Task data:
-----

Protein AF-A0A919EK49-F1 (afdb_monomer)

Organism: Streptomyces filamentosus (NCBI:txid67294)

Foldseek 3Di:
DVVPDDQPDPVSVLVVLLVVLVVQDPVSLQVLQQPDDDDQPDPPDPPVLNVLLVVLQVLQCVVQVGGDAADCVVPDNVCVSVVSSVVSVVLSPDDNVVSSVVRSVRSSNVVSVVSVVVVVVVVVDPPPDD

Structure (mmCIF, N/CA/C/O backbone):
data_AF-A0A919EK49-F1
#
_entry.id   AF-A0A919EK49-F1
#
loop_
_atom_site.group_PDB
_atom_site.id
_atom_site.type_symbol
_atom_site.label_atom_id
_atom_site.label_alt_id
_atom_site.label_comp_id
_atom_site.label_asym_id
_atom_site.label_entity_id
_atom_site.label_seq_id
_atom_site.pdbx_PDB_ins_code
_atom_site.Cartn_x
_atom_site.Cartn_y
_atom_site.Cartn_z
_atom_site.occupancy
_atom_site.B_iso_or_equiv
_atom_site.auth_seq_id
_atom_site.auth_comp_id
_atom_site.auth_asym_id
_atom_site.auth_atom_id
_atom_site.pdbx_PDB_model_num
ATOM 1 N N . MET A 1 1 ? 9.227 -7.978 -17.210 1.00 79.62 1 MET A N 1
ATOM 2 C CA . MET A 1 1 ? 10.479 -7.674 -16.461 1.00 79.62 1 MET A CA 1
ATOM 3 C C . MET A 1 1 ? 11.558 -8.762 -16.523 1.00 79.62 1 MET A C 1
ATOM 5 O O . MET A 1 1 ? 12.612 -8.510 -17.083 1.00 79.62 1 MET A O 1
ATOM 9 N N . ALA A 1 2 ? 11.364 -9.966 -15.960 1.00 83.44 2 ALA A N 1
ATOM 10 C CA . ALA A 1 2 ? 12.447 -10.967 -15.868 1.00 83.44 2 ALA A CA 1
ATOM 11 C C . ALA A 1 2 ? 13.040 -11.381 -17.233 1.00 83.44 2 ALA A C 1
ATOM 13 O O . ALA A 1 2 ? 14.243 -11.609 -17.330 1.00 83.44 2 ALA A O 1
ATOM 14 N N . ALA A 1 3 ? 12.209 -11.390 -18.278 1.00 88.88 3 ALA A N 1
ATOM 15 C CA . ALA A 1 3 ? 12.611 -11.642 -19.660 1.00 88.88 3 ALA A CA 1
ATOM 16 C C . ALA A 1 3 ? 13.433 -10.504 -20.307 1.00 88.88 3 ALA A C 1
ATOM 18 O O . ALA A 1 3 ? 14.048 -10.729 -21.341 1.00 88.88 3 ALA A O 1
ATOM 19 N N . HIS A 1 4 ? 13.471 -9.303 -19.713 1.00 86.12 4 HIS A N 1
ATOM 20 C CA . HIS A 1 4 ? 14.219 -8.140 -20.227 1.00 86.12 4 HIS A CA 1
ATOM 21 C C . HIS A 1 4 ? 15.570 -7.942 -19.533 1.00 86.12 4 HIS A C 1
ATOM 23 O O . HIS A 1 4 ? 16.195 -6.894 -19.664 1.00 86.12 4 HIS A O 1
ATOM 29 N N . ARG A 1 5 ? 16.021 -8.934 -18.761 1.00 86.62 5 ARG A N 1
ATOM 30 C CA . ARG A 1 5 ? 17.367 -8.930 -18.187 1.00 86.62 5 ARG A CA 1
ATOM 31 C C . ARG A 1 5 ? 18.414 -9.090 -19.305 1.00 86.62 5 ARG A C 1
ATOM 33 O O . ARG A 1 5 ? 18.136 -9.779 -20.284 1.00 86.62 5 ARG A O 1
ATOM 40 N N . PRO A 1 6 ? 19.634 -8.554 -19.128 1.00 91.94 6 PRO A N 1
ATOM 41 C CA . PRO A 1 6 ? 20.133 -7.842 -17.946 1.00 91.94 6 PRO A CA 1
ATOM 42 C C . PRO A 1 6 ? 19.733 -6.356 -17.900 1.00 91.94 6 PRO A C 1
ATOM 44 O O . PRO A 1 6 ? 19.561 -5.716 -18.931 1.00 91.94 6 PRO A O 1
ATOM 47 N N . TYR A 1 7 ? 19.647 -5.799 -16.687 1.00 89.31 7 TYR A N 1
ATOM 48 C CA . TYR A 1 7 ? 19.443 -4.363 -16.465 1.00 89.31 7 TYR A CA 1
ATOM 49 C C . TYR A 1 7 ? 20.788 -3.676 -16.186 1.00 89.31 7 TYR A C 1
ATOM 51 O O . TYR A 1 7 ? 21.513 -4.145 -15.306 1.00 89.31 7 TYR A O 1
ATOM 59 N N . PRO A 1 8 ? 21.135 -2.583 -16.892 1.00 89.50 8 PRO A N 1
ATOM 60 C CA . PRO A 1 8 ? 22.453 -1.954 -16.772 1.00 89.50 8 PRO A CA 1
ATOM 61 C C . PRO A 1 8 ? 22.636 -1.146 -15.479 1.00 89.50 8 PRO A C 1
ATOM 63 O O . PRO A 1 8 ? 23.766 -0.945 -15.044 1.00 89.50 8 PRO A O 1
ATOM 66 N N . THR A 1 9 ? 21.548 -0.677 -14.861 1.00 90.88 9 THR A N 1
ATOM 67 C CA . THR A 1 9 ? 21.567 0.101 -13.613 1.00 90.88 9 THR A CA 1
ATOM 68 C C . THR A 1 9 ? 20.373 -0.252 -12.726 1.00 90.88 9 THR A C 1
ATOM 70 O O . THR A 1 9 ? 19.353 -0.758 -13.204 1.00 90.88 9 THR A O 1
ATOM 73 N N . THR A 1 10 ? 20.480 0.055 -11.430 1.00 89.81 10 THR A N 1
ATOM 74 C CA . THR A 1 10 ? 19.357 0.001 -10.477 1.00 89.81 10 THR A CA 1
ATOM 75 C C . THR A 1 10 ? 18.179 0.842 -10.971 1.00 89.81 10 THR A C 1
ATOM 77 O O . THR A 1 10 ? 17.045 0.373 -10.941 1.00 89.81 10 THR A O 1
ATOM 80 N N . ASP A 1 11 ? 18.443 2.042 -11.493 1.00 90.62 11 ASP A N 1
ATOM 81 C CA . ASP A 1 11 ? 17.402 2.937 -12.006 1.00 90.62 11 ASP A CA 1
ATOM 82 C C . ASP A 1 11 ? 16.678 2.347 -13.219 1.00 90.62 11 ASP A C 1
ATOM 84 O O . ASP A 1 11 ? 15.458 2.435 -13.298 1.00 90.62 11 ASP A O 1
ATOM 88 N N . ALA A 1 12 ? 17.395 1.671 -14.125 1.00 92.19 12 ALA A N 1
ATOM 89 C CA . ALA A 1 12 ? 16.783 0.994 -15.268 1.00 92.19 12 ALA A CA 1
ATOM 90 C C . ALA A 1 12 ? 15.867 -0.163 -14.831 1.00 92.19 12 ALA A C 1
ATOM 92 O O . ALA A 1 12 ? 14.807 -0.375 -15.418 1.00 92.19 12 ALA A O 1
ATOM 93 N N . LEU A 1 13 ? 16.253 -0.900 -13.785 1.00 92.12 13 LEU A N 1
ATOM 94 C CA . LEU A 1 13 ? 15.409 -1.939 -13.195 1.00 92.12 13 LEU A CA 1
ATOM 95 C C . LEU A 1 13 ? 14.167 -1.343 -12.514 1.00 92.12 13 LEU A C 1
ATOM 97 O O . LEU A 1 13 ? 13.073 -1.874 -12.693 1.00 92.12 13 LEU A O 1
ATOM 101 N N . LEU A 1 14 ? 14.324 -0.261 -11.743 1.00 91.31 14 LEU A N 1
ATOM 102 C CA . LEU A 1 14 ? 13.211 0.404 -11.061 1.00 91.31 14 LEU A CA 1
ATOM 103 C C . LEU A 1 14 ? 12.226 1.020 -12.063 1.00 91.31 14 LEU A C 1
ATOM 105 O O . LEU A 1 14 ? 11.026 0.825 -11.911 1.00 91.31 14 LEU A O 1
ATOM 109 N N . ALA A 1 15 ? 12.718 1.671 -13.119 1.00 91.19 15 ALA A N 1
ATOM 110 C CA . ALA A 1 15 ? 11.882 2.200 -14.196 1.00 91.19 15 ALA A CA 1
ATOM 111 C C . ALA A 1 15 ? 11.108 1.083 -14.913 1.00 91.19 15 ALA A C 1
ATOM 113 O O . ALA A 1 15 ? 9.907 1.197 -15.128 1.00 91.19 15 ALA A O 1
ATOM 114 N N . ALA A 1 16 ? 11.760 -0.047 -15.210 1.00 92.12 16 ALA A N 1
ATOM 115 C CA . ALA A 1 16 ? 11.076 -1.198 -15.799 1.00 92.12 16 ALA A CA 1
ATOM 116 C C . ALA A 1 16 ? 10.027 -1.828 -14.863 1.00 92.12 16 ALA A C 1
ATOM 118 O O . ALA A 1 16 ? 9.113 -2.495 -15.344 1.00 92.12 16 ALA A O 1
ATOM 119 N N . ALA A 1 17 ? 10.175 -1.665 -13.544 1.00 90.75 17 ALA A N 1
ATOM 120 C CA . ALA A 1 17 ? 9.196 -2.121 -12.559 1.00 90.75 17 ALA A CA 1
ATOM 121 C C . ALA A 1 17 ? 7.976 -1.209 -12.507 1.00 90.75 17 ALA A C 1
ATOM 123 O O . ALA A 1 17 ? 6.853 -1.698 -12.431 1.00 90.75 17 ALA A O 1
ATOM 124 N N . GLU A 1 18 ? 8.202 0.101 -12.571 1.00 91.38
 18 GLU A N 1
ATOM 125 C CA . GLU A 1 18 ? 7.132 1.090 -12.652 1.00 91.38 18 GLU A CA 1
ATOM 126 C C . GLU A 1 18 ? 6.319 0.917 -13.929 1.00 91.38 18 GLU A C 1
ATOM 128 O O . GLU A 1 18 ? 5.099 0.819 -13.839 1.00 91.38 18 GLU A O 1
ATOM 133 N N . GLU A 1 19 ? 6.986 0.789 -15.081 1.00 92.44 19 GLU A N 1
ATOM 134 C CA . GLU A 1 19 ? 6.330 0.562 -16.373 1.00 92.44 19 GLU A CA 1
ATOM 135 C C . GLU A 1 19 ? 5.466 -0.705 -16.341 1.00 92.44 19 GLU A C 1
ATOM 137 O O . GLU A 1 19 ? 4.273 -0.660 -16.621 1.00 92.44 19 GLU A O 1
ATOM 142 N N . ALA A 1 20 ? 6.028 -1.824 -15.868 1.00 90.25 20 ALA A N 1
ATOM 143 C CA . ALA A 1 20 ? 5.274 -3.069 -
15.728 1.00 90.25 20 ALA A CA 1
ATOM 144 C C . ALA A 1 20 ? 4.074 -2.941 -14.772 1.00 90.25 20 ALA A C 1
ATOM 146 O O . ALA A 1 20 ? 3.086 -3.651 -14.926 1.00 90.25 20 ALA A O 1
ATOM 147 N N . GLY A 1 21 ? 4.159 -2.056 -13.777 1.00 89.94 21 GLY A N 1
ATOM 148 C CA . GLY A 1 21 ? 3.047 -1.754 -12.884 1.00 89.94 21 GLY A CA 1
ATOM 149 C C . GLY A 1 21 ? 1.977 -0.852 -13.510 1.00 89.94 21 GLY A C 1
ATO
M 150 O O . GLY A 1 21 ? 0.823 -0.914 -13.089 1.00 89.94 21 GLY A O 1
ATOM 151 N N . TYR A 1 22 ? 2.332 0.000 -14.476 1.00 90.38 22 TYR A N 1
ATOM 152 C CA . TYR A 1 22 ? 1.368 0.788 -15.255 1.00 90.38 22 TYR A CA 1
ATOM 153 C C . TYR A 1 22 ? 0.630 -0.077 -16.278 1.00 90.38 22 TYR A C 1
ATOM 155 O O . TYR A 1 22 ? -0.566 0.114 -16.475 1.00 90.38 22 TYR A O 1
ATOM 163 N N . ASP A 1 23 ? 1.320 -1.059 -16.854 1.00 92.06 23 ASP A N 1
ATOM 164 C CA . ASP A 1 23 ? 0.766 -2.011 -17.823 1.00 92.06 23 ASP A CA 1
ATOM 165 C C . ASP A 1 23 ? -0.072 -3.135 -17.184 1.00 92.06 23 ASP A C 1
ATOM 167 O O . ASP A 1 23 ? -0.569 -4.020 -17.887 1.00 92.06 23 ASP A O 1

-----

Required work: Repeat, exactly as they stand above, the lines from the line with "ATOM 29 N N" to the line with "ATOM 42 C C", both lines included.

Reply:
ATOM 29 N N . ARG A 1 5 ? 16.021 -8.934 -18.761 1.00 86.62 5 ARG A N 1
ATOM 30 C CA . ARG A 1 5 ? 17.367 -8.930 -18.187 1.00 86.62 5 ARG A CA 1
ATOM 31 C C . ARG A 1 5 ? 18.414 -9.090 -19.305 1.00 86.62 5 ARG A C 1
ATOM 33 O O . ARG A 1 5 ? 18.136 -9.779 -20.284 1.00 86.62 5 ARG A O 1
ATOM 40 N N . PRO A 1 6 ? 19.634 -8.554 -19.128 1.00 91.94 6 PRO A N 1
ATOM 41 C CA . PRO A 1 6 ? 20.133 -7.842 -17.946 1.00 91.94 6 PRO A CA 1
ATOM 42 C C . PRO A 1 6 ? 19.733 -6.356 -17.900 1.00 91.94 6 PRO A C 1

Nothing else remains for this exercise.